## WHAT TO PRODUCE
The line containing "ATOM 1 N N ." marks the end: quote every line from the start of the records below through it, word for word.

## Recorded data
━━━━━━━━━━
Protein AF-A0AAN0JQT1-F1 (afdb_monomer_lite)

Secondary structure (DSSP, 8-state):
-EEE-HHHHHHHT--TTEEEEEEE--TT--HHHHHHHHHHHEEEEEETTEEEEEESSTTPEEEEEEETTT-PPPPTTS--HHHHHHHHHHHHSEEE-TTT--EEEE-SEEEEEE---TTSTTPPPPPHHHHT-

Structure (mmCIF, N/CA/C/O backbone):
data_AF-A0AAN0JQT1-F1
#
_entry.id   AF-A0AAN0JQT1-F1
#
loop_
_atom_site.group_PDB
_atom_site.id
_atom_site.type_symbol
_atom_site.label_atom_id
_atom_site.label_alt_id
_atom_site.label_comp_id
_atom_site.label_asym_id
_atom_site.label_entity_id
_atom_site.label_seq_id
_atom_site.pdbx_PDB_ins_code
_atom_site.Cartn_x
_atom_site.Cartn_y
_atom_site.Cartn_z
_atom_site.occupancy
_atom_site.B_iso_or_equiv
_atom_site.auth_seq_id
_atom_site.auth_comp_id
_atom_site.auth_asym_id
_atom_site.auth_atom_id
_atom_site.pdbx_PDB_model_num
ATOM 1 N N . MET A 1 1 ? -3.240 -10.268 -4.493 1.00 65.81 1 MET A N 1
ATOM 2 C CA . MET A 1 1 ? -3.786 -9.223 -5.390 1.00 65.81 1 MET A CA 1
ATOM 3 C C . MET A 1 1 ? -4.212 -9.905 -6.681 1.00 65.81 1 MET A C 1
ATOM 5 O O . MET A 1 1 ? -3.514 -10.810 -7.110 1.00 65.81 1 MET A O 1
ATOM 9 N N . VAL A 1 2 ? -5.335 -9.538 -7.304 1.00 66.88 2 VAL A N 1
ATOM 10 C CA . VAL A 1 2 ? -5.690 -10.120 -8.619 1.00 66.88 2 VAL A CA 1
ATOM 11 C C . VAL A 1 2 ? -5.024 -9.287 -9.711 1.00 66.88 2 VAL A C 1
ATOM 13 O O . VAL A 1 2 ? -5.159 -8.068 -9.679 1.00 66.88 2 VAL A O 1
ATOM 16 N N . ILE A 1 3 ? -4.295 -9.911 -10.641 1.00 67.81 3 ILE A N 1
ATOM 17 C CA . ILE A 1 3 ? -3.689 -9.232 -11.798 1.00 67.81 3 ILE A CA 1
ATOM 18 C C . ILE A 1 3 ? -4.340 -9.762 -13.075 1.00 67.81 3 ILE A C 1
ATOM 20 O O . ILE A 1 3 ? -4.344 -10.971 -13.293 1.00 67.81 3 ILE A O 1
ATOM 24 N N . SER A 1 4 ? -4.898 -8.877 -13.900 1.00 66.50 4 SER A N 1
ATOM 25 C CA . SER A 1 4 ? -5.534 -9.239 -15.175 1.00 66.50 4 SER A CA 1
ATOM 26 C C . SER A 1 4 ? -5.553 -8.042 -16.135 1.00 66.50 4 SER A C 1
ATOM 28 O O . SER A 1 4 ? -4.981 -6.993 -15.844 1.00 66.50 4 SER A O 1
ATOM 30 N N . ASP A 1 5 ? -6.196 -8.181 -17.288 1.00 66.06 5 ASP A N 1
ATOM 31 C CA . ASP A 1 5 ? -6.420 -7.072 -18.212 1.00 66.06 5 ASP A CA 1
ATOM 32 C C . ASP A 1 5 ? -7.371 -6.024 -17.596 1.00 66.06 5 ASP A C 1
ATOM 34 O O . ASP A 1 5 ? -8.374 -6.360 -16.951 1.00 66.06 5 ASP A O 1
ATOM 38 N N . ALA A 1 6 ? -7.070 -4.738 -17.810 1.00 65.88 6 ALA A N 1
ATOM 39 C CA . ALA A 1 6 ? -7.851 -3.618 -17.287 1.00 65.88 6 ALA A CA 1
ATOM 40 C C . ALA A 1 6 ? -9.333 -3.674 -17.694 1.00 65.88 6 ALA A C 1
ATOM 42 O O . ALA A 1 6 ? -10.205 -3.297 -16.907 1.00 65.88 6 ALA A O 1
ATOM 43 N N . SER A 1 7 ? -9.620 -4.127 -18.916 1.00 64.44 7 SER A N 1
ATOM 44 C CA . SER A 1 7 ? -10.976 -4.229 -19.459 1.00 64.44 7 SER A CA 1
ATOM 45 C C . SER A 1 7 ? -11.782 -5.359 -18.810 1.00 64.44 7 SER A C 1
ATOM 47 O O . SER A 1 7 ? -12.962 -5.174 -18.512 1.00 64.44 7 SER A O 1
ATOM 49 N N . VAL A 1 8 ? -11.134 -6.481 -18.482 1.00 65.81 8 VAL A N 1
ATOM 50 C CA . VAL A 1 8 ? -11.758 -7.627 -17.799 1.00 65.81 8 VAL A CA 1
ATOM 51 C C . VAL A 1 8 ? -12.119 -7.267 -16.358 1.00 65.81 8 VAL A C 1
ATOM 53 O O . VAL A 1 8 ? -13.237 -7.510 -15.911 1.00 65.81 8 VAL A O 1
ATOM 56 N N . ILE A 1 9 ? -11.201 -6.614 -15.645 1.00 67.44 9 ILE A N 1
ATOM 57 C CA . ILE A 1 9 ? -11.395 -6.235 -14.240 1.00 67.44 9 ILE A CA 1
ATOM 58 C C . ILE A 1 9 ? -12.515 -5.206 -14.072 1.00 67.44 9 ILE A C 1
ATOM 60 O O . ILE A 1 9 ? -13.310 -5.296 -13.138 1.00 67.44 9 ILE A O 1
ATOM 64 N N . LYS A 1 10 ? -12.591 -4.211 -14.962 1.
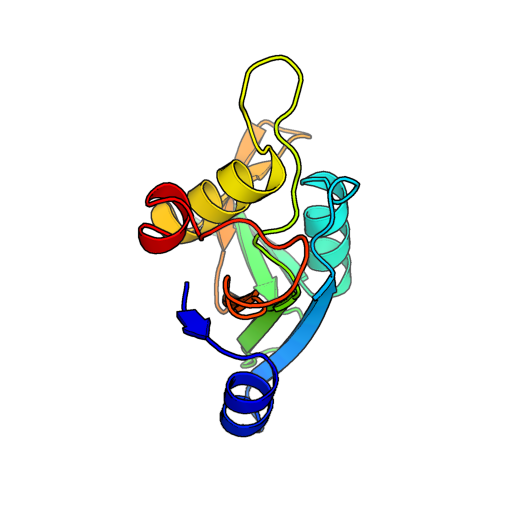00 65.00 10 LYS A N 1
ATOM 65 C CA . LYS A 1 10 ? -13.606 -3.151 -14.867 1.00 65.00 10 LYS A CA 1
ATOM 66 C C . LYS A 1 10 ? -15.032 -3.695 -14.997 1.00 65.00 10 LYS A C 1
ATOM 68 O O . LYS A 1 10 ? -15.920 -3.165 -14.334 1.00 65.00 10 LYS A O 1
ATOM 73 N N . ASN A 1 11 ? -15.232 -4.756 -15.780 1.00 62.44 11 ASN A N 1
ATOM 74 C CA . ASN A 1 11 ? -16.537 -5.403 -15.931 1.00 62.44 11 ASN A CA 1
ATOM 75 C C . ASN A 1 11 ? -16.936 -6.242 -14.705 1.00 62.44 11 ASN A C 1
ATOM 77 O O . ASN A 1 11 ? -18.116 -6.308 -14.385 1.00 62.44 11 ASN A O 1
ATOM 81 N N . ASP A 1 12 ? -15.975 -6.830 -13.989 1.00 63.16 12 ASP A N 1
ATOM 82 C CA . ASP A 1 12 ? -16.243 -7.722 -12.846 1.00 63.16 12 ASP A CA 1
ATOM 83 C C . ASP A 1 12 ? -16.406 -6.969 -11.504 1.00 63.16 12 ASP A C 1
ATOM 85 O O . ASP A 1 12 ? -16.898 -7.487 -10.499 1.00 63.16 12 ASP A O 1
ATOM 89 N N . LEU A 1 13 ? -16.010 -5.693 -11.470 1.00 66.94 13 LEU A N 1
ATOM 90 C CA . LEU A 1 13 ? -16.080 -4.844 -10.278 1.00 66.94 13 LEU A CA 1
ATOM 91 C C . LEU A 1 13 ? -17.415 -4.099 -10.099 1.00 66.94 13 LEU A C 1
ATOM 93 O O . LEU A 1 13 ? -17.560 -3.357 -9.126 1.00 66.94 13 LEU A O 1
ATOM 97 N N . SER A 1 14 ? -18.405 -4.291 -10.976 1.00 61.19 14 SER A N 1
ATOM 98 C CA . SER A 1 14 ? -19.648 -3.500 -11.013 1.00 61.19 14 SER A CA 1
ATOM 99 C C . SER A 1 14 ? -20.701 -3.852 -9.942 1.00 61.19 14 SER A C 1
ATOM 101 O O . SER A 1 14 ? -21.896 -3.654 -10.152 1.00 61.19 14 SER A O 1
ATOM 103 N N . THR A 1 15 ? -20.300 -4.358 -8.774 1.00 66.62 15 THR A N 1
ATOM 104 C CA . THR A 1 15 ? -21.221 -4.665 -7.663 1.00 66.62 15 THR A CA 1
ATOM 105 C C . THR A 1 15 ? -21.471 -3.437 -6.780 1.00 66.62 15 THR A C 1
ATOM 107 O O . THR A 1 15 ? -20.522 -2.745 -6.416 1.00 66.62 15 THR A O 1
━━━━━━━━━━
## ANSWER BELOW
Protein AF-A0AAN0JQT1-F1 (afdb_monomer_lite)

Secondary structure (DSSP, 8-state):
-EEE-HHHHHHHT--TTEEEEEEE--TT--HHHHHHHHHHHEEEEEETTEEEEEESSTTPEEEEEEETTT-PPPPTTS--HHHHHHHHHHHHSEEE-TTT--EEEE-SEEEEEE---TTSTTPPPPPHHHHT-

Structure (mmCIF, N/CA/C/O backbone):
data_AF-A0AAN0JQT1-F1
#
_entry.id   AF-A0AAN0JQT1-F1
#
loop_
_atom_site.group_PDB
_atom_site.id
_atom_site.type_symbol
_atom_site.label_atom_id
_atom_site.label_alt_id
_atom_site.label_comp_id
_atom_site.label_asym_id
_atom_site.label_entity_id
_atom_site.label_seq_id
_atom_site.pdbx_PDB_ins_code
_atom_site.Cartn_x
_atom_site.Cartn_y
_atom_site.Cartn_z
_atom_site.occupancy
_atom_site.B_iso_or_equiv
_atom_site.auth_seq_id
_atom_site.auth_comp_id
_atom_site.auth_asym_id
_atom_site.auth_atom_id
_atom_site.pdbx_PDB_model_num
ATOM 1 N N . MET A 1 1 ? -3.240 -10.268 -4.493 1.00 65.81 1 MET A N 1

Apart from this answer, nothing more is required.